今回はその疑問にお答えすべく、美濃囲いでの戦いを取り上げたいと思います。

今週の週間将棋に載っていた実戦例が教材として適していたので、それを用いたいと思います。

第18期銀河戦▲中村太地四段vs△遠山雄亮四段です。

テーマ図は後手が美濃囲いに組んだところ。

前回の第1図から端歩の突き合いを消して、△6二銀を△7二銀にしたものです。

銀が上がる位置がひとつ違うとどの様に変わるのか注目頂ければと思います。



テーマ図からの指し手
▲3七桂△5一飛(途中図)▲5八金右△9四歩▲9六歩△8四歩(第1図)



◇銀冠を目指す

▲3七桂と跳ねて先手は攻撃準備完了。
いつでも▲4五桂や▲4五銀の仕掛けを敢行できる体勢です。

▲3七桂に△5一飛はワンセットと記憶して下さい。

例えば、先に△3二金と上がれば▲4五銀△同銀▲同桂に対して、

(a)△2二角▲2四歩△同歩▲4一銀(A図)
(b)△5一角▲5三銀(B図)でどちらも必敗級です。



しかし、これが△6二銀型(C図)であった場合は、

C図から△5一角▲4一銀△4二飛▲3二銀成△同飛▲5五銀(D図)で、

劣勢ながらも先に△3二金と上がった罪は軽く済みます。



▲5八金右では▲2四歩(E図)の仕掛けも考えられます。



これは△同歩と取れません。
つまり、▲4五銀△同銀▲同桂不成△4二角▲5三銀(F図)といきなり打ち込む手が成立するからです。
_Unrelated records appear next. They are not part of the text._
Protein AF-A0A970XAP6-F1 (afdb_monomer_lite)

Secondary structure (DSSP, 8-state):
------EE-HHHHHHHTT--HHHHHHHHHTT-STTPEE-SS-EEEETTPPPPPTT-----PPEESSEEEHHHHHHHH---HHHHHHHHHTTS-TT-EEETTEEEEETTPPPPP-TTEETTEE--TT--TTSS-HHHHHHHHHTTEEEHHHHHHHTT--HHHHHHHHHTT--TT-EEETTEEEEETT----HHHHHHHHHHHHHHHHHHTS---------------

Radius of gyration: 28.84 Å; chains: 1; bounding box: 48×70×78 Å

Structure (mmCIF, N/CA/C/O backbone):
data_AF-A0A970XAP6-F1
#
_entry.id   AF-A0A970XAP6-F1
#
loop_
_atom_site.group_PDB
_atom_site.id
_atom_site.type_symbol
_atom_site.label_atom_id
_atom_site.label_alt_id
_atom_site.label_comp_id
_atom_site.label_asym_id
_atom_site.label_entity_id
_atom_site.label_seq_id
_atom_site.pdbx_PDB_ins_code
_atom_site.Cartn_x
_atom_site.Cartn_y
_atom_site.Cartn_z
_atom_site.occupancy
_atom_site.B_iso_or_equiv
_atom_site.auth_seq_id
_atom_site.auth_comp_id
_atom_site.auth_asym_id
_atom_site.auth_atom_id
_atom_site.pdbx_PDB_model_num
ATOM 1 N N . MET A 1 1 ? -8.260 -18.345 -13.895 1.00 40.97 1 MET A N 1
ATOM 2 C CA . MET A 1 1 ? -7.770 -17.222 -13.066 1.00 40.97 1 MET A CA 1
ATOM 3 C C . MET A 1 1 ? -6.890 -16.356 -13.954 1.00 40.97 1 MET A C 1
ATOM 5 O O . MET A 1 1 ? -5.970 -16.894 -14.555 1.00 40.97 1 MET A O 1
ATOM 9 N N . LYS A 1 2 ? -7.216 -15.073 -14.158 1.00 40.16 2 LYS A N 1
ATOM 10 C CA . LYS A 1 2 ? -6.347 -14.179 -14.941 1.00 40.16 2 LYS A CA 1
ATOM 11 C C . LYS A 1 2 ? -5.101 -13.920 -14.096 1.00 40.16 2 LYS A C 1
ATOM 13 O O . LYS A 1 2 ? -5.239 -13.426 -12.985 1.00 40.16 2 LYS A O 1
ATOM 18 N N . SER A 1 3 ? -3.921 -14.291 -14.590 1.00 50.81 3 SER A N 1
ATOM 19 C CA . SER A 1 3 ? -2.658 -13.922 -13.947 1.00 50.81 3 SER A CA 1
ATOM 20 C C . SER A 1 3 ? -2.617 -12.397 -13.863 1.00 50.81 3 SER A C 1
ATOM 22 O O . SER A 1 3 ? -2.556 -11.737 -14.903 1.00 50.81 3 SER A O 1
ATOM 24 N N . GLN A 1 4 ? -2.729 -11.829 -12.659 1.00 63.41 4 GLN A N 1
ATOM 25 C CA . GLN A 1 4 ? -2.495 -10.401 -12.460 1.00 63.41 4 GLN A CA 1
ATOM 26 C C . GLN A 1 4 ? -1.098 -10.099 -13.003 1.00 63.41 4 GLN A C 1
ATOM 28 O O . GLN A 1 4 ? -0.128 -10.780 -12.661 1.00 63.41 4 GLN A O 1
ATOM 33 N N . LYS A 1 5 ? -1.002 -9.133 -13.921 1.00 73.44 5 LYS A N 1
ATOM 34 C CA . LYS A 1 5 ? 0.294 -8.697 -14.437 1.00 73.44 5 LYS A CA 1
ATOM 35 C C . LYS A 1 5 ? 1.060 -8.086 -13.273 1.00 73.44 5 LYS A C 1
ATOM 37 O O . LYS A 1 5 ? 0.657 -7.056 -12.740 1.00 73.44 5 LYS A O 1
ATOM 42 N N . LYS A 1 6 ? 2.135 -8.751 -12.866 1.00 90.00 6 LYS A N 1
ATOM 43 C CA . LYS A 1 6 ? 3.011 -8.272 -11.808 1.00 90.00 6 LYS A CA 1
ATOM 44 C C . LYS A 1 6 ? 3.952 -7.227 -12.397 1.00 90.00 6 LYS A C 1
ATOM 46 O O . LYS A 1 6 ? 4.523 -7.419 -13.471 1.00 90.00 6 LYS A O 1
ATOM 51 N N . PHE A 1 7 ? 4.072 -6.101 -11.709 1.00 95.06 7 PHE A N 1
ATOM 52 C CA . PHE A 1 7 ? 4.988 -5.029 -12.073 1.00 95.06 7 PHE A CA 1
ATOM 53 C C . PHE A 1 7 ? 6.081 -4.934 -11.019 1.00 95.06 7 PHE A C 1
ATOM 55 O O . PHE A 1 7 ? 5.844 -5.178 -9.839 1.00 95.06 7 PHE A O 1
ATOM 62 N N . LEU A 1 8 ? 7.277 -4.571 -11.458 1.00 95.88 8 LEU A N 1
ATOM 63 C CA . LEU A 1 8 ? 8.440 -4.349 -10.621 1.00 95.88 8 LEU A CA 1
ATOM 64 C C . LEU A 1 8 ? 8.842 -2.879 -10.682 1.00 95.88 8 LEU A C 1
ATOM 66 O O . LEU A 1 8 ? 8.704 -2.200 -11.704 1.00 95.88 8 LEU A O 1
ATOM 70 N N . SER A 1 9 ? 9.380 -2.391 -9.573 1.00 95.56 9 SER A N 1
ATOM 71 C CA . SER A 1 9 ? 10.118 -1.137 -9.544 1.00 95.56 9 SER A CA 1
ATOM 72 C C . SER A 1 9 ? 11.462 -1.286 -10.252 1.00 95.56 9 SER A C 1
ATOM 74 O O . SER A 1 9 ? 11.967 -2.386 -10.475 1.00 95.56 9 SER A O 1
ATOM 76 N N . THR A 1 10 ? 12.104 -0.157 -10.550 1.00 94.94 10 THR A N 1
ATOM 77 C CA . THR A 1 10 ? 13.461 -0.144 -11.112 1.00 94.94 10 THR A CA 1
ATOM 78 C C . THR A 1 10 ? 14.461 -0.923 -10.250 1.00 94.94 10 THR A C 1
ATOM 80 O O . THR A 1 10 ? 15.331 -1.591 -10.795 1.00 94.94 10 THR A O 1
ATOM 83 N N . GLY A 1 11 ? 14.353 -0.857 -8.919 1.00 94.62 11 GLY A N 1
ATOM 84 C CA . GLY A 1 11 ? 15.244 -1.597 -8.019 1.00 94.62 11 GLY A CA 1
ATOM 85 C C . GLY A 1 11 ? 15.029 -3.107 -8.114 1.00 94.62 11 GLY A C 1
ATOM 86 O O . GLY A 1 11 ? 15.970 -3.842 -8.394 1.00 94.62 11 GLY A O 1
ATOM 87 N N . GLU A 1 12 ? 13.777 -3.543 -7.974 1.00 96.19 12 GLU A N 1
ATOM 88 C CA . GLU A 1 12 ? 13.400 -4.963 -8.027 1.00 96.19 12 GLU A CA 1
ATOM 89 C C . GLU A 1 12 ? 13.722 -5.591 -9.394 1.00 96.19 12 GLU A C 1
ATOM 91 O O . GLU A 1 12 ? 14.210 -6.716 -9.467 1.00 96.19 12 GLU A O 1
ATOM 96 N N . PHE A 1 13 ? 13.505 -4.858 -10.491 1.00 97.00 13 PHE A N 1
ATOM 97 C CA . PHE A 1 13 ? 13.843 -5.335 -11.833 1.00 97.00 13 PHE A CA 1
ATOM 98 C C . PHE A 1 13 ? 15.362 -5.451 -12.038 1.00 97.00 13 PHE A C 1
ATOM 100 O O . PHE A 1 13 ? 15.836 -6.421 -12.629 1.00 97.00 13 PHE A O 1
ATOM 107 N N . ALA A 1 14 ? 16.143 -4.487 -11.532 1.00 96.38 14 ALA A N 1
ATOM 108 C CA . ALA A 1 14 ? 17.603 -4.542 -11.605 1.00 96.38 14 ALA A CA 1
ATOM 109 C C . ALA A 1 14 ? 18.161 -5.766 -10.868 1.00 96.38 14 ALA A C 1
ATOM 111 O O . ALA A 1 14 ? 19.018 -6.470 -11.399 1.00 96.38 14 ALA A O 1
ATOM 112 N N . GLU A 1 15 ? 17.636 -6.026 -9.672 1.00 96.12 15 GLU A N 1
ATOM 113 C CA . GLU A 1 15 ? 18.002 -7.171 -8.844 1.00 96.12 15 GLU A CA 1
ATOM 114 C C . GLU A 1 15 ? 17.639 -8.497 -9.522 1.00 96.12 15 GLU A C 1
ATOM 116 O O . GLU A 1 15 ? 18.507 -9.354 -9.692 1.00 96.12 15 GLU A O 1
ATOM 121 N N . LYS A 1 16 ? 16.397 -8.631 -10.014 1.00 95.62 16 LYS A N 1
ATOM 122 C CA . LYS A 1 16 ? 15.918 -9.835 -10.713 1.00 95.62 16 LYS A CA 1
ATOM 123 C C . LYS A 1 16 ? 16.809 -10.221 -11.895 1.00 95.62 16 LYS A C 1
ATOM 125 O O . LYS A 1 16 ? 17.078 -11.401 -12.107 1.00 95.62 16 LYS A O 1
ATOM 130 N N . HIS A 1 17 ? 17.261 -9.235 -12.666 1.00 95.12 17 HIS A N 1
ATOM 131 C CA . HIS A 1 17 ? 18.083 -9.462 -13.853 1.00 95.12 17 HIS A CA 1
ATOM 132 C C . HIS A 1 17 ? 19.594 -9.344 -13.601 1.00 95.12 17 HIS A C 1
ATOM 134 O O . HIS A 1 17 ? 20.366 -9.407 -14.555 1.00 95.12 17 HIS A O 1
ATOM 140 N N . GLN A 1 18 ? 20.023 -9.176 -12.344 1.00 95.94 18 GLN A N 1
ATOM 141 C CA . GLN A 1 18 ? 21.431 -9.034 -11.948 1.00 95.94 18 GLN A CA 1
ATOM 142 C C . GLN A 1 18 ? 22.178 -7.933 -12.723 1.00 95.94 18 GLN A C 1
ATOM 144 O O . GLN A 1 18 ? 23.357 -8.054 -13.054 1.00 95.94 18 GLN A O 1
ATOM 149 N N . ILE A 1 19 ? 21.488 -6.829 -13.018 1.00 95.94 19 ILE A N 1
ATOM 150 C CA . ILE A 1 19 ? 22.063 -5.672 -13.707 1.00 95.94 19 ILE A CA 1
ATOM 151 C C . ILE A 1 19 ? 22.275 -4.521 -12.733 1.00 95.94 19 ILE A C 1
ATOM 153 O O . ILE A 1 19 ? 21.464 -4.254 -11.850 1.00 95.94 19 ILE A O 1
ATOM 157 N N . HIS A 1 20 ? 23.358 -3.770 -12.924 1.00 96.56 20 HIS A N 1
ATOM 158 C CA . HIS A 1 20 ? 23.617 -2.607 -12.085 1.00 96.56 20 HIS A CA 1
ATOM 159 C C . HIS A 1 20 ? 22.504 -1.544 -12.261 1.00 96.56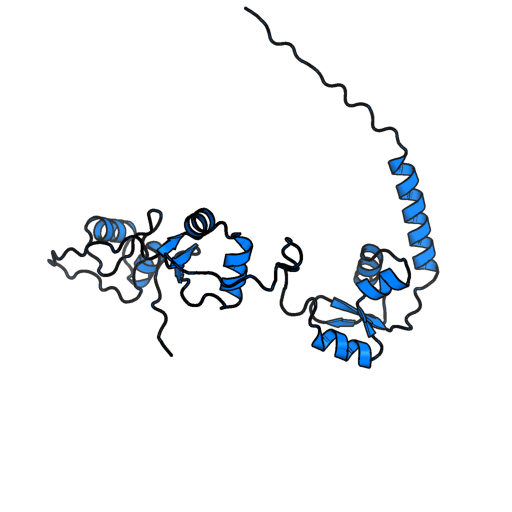 20 HIS A C 1
ATOM 161 O O . HIS A 1 20 ? 22.195 -1.183 -13.406 1.00 96.56 20 HIS A O 1
ATOM 167 N N . PRO A 1 21 ? 21.949 -0.949 -11.183 1.00 95.00 21 PRO A N 1
ATOM 168 C CA . PRO A 1 21 ? 20.834 0.005 -11.277 1.00 95.00 21 PRO A CA 1
ATOM 169 C C . PRO A 1 21 ? 21.104 1.230 -12.161 1.00 95.00 21 PRO A C 1
ATOM 171 O O . PRO A 1 21 ? 20.181 1.834 -12.706 1.00 95.00 21 PRO A O 1
ATOM 174 N N . ALA A 1 22 ? 22.368 1.637 -12.306 1.00 95.56 22 ALA A N 1
ATOM 175 C CA . ALA A 1 22 ? 22.748 2.720 -13.219 1.00 95.56 22 ALA A CA 1
ATOM 176 C C . ALA A 1 22 ? 22.583 2.328 -14.699 1.00 95.56 22 ALA A C 1
ATOM 178 O O . ALA A 1 22 ? 22.145 3.149 -15.500 1.00 95.56 22 ALA A O 1
ATOM 179 N N . ASN A 1 23 ? 22.884 1.075 -15.056 1.00 95.62 23 ASN A N 1
ATOM 180 C CA . ASN A 1 23 ? 22.731 0.579 -16.423 1.00 95.62 23 ASN A CA 1
ATOM 181 C C . ASN A 1 23 ? 21.253 0.417 -16.770 1.00 95.62 23 ASN A C 1
ATOM 183 O O . ASN A 1 23 ? 20.833 0.862 -17.833 1.00 95.62 23 ASN A O 1
ATOM 187 N N . LEU A 1 24 ? 20.447 -0.112 -15.844 1.00 96.44 24 LEU A N 1
ATOM 188 C CA . LEU A 1 24 ? 18.997 -0.164 -16.027 1.00 96.44 24 LEU A CA 1
ATOM 189 C C . LEU A 1 24 ? 18.402 1.234 -16.235 1.00 96.44 24 LEU A C 1
ATOM 191 O O . LEU A 1 24 ? 17.592 1.430 -17.133 1.00 96.44 24 LEU A O 1
ATOM 195 N N . ARG A 1 25 ? 18.831 2.229 -15.447 1.00 95.50 25 ARG A N 1
ATOM 196 C CA . ARG A 1 25 ? 18.386 3.618 -15.631 1.00 95.50 25 ARG A CA 1
ATOM 197 C C . ARG A 1 25 ? 18.705 4.154 -17.026 1.00 95.50 25 ARG A C 1
ATOM 199 O O . ARG A 1 25 ? 17.839 4.797 -17.605 1.00 95.50 25 ARG A O 1
ATOM 206 N N . LYS A 1 26 ? 19.886 3.855 -17.580 1.00 95.62 26 LYS A N 1
ATOM 207 C CA . LYS A 1 26 ? 20.217 4.201 -18.975 1.00 95.62 26 LYS A CA 1
ATOM 208 C C . LYS A 1 26 ? 19.258 3.527 -19.957 1.00 95.62 26 LYS A C 1
ATOM 210 O O . LYS A 1 26 ? 18.653 4.216 -20.761 1.00 95.62 26 LYS A O 1
ATOM 215 N N . LEU A 1 27 ? 19.031 2.217 -19.816 1.00 95.69 27 LEU A N 1
ATOM 216 C CA . LEU A 1 27 ? 18.096 1.474 -20.674 1.00 95.69 27 LEU A CA 1
ATOM 217 C C . LEU A 1 27 ? 16.669 2.033 -20.627 1.00 95.69 27 LEU A C 1
ATOM 219 O O . LEU A 1 27 ? 15.989 2.070 -21.648 1.00 95.69 27 LEU A O 1
ATOM 223 N N . LEU A 1 28 ? 16.216 2.468 -19.452 1.00 95.94 28 LEU A N 1
ATOM 224 C CA . LEU A 1 28 ? 14.917 3.109 -19.274 1.00 95.94 28 LEU A CA 1
ATOM 225 C C . LEU A 1 28 ? 14.891 4.492 -19.945 1.00 95.94 28 LEU A C 1
ATOM 227 O O . LEU A 1 28 ? 13.996 4.768 -20.735 1.00 95.94 28 LEU A O 1
ATOM 231 N N . VAL A 1 29 ? 15.886 5.351 -19.714 1.00 95.38 29 VAL A N 1
ATOM 232 C CA . VAL A 1 29 ? 15.976 6.659 -20.397 1.00 95.38 29 VAL A CA 1
ATOM 233 C C . VAL A 1 29 ? 15.972 6.495 -21.921 1.00 95.38 29 VAL A C 1
ATOM 235 O O . VAL A 1 29 ? 15.234 7.194 -22.611 1.00 95.38 29 VAL A O 1
ATOM 238 N N . ASP A 1 30 ? 16.703 5.500 -22.421 1.00 95.44 30 ASP A N 1
ATOM 239 C CA . ASP A 1 30 ? 16.780 5.146 -23.840 1.00 95.44 30 ASP A CA 1
ATOM 240 C C . ASP A 1 30 ? 15.534 4.388 -24.344 1.00 95.44 30 ASP A C 1
ATOM 242 O O . ASP A 1 3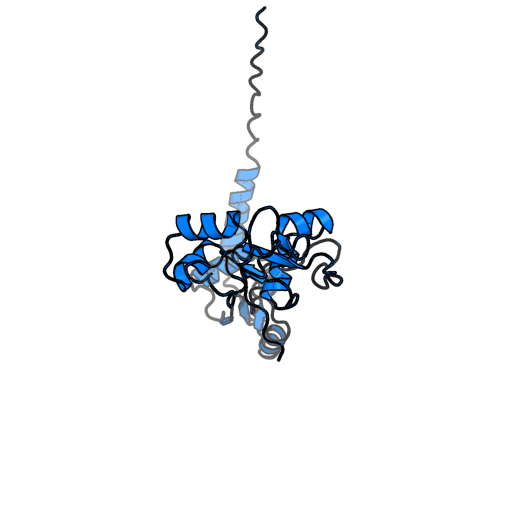0 ? 15.477 3.983 -25.507 1.00 95.44 30 ASP A O 1
ATOM 246 N N . LYS A 1 31 ? 14.528 4.175 -23.483 1.00 96.31 31 LYS A N 1
ATOM 247 C CA . LYS A 1 31 ? 13.255 3.509 -23.795 1.00 96.31 31 LYS A CA 1
ATOM 248 C C . LYS A 1 31 ? 13.437 2.110 -24.394 1.00 96.31 31 LYS A C 1
ATOM 250 O O . LYS A 1 31 ? 12.740 1.712 -25.318 1.00 96.31 31 LYS A O 1
ATOM 255 N N . ARG A 1 32 ? 14.396 1.340 -23.884 1.00 95.44 32 ARG A N 1
ATOM 256 C CA . ARG A 1 32 ? 14.808 0.037 -24.442 1.00 95.44 32 ARG A CA 1
ATOM 257 C C . ARG A 1 32 ? 14.084 -1.165 -23.847 1.00 95.44 32 ARG A C 1
ATOM 259 O O . ARG A 1 32 ? 14.336 -2.287 -24.274 1.00 95.44 32 ARG A O 1
ATOM 266 N N . ILE A 1 33 ? 13.213 -0.941 -22.866 1.00 96.06 33 ILE A N 1
ATOM 267 C CA . ILE A 1 33 ? 12.450 -1.989 -22.184 1.00 96.06 33 ILE A CA 1
ATOM 268 C C . ILE A 1 33 ? 10.976 -1.845 -22.583 1.00 96.06 33 ILE A C 1
ATOM 270 O O . ILE A 1 33 ? 10.414 -0.760 -22.409 1.00 96.06 33 ILE A O 1
ATOM 274 N N . PRO A 1 34 ? 10.346 -2.894 -23.137 1.00 95.56 34 PRO A N 1
ATOM 275 C CA . PRO A 1 34 ? 8.969 -2.819 -23.603 1.00 95.56 34 PRO A CA 1
ATOM 276 C C . PRO A 1 34 ? 7.965 -2.808 -22.446 1.00 95.56 34 PRO A C 1
ATOM 278 O O . PRO A 1 34 ? 8.212 -3.350 -21.371 1.00 95.56 34 PRO A O 1
ATOM 281 N N . GLY A 1 35 ? 6.797 -2.210 -22.694 1.00 94.06 35 GLY A N 1
ATOM 282 C CA . GLY A 1 35 ? 5.650 -2.265 -21.781 1.00 94.06 35 GLY A CA 1
ATOM 283 C C . GLY A 1 35 ? 5.804 -1.471 -20.482 1.00 94.06 35 GLY A C 1
ATOM 284 O O . GLY A 1 35 ? 4.973 -1.616 -19.588 1.00 94.06 35 GLY A O 1
ATOM 285 N N . VAL A 1 36 ? 6.841 -0.638 -20.363 1.00 96.19 36 VAL A N 1
ATOM 286 C CA . VAL A 1 36 ? 7.049 0.220 -19.192 1.00 96.19 36 VAL A CA 1
ATOM 287 C C . VAL A 1 36 ? 5.938 1.262 -19.107 1.00 96.19 36 VAL A C 1
ATOM 289 O O . VAL A 1 36 ? 5.655 1.972 -20.076 1.00 96.19 36 VAL A O 1
ATOM 292 N N . ILE A 1 37 ? 5.337 1.372 -17.924 1.00 95.56 37 ILE A N 1
ATOM 293 C CA . ILE A 1 37 ? 4.304 2.362 -17.627 1.00 95.56 37 ILE A CA 1
ATOM 294 C C . ILE A 1 37 ? 4.928 3.495 -16.814 1.00 95.56 37 ILE A C 1
ATOM 296 O O . ILE A 1 37 ? 5.534 3.259 -15.766 1.00 95.56 37 ILE A O 1
ATOM 300 N N . SER A 1 38 ? 4.763 4.730 -17.280 1.00 94.00 38 SER A N 1
ATOM 301 C CA . SER A 1 38 ? 5.178 5.927 -16.555 1.00 94.00 38 SER A CA 1
ATOM 302 C C . SER A 1 38 ? 4.022 6.464 -15.724 1.00 94.00 38 SER A C 1
ATOM 304 O O . SER A 1 38 ? 2.971 6.811 -16.254 1.00 94.00 38 SER A O 1
ATOM 306 N N . THR A 1 39 ? 4.226 6.575 -14.412 1.00 89.06 39 THR A N 1
ATOM 307 C CA . THR A 1 39 ? 3.245 7.164 -13.485 1.00 89.06 39 THR A CA 1
ATOM 308 C C . THR A 1 39 ? 3.680 8.564 -13.023 1.00 89.06 39 THR A C 1
ATOM 310 O O . THR A 1 39 ? 3.333 9.000 -11.919 1.00 89.06 39 THR A O 1
ATOM 313 N N . GLY A 1 40 ? 4.567 9.220 -13.783 1.00 83.19 40 GLY A N 1
ATOM 314 C CA . GLY A 1 40 ? 5.196 10.516 -13.485 1.00 83.19 40 GLY A CA 1
ATOM 315 C C . GLY A 1 40 ? 6.258 10.485 -12.375 1.00 83.19 40 GLY A C 1
ATOM 316 O O . GLY A 1 40 ? 7.334 11.053 -12.520 1.00 83.19 40 GLY A O 1
ATOM 317 N N . ARG A 1 41 ? 5.983 9.800 -11.257 1.00 83.44 41 ARG A N 1
ATOM 318 C CA . ARG A 1 41 ? 6.904 9.661 -10.105 1.00 83.44 41 ARG A CA 1
ATOM 319 C C . ARG A 1 41 ? 7.687 8.351 -10.073 1.00 83.44 41 ARG A C 1
ATOM 321 O O . ARG A 1 41 ? 8.633 8.229 -9.297 1.00 83.44 41 ARG A O 1
ATOM 328 N N . ALA A 1 42 ? 7.244 7.357 -10.831 1.00 90.38 42 ALA A N 1
ATOM 329 C CA . ALA A 1 42 ? 7.832 6.030 -10.872 1.00 90.38 42 ALA A CA 1
ATOM 330 C C . ALA A 1 42 ? 7.610 5.406 -12.252 1.00 90.38 42 ALA A C 1
ATOM 332 O O . ALA A 1 42 ? 6.750 5.848 -13.017 1.00 90.38 42 ALA A O 1
ATOM 333 N N . LEU A 1 43 ? 8.405 4.379 -12.539 1.00 94.62 43 LEU A N 1
ATOM 334 C CA . LEU A 1 43 ? 8.255 3.521 -13.703 1.00 94.62 43 LEU A CA 1
ATOM 335 C C . LEU A 1 43 ? 7.839 2.138 -13.207 1.00 94.62 43 LEU A C 1
ATOM 337 O O . LEU A 1 43 ? 8.504 1.578 -12.333 1.00 94.62 43 LEU A O 1
ATOM 341 N N . LEU A 1 44 ? 6.745 1.618 -13.753 1.00 95.75 44 LEU A N 1
ATOM 342 C CA . LEU A 1 44 ? 6.291 0.253 -13.524 1.00 95.75 44 LEU A CA 1
ATOM 343 C C . LEU A 1 44 ? 6.783 -0.599 -14.685 1.00 95.75 44 LEU A C 1
ATOM 345 O O . LEU A 1 44 ? 6.404 -0.369 -15.835 1.00 95.75 44 LEU A O 1
ATOM 349 N N . ILE A 1 45 ? 7.654 -1.554 -14.385 1.00 96.56 45 ILE A N 1
ATOM 350 C CA . ILE A 1 45 ? 8.270 -2.424 -15.383 1.00 96.56 45 ILE A CA 1
ATOM 351 C C . ILE A 1 45 ? 7.566 -3.782 -15.304 1.00 96.56 45 ILE A C 1
ATOM 353 O O . ILE A 1 45 ? 7.531 -4.354 -14.214 1.00 96.56 45 ILE A O 1
ATOM 357 N N . PRO A 1 46 ? 6.981 -4.306 -16.395 1.00 95.69 46 PRO A N 1
ATOM 358 C CA . PRO A 1 46 ? 6.404 -5.647 -16.384 1.00 95.69 46 PRO A CA 1
ATOM 359 C C . PRO A 1 46 ? 7.441 -6.682 -15.940 1.00 95.69 46 PRO A C 1
ATOM 361 O O . PRO A 1 46 ? 8.598 -6.627 -16.355 1.00 95.69 46 PRO A O 1
ATOM 364 N N . GLU A 1 47 ? 7.043 -7.621 -15.084 1.00 95.31 47 GLU A N 1
ATOM 365 C CA . GLU A 1 47 ? 7.962 -8.618 -14.522 1.00 95.31 47 GLU A CA 1
ATOM 366 C C . GLU A 1 47 ? 8.618 -9.516 -15.585 1.00 95.31 47 GLU A C 1
ATOM 368 O O . GLU A 1 47 ? 9.694 -10.075 -15.364 1.00 95.31 47 GLU A O 1
ATOM 373 N N . ASP A 1 48 ? 7.934 -9.680 -16.712 1.00 94.25 48 ASP A N 1
ATOM 374 C CA . ASP A 1 48 ? 8.281 -10.489 -17.874 1.00 94.25 48 ASP A CA 1
ATOM 375 C C . ASP A 1 48 ? 8.932 -9.674 -19.004 1.00 94.25 48 ASP A C 1
ATOM 377 O O . ASP A 1 48 ? 9.213 -10.220 -20.073 1.00 94.25 48 ASP A O 1
ATOM 381 N N . ALA A 1 49 ? 9.198 -8.380 -18.790 1.00 94.81 49 ALA A N 1
ATOM 382 C CA . ALA A 1 49 ? 9.806 -7.536 -19.809 1.00 94.81 49 ALA A CA 1
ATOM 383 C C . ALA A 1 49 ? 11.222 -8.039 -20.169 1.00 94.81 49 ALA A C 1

以下、△同角▲同桂不成△同飛▲2四飛(G図)と突破されてしまいます。



E図では△2四同角と取るしかないのですが、▲5五銀左△同銀▲同角(H図)で先手好調です。

以下、△同飛▲同銀△5七角成▲6六銀△4七馬▲4八銀△3六馬▲2三飛成(I図)が一例。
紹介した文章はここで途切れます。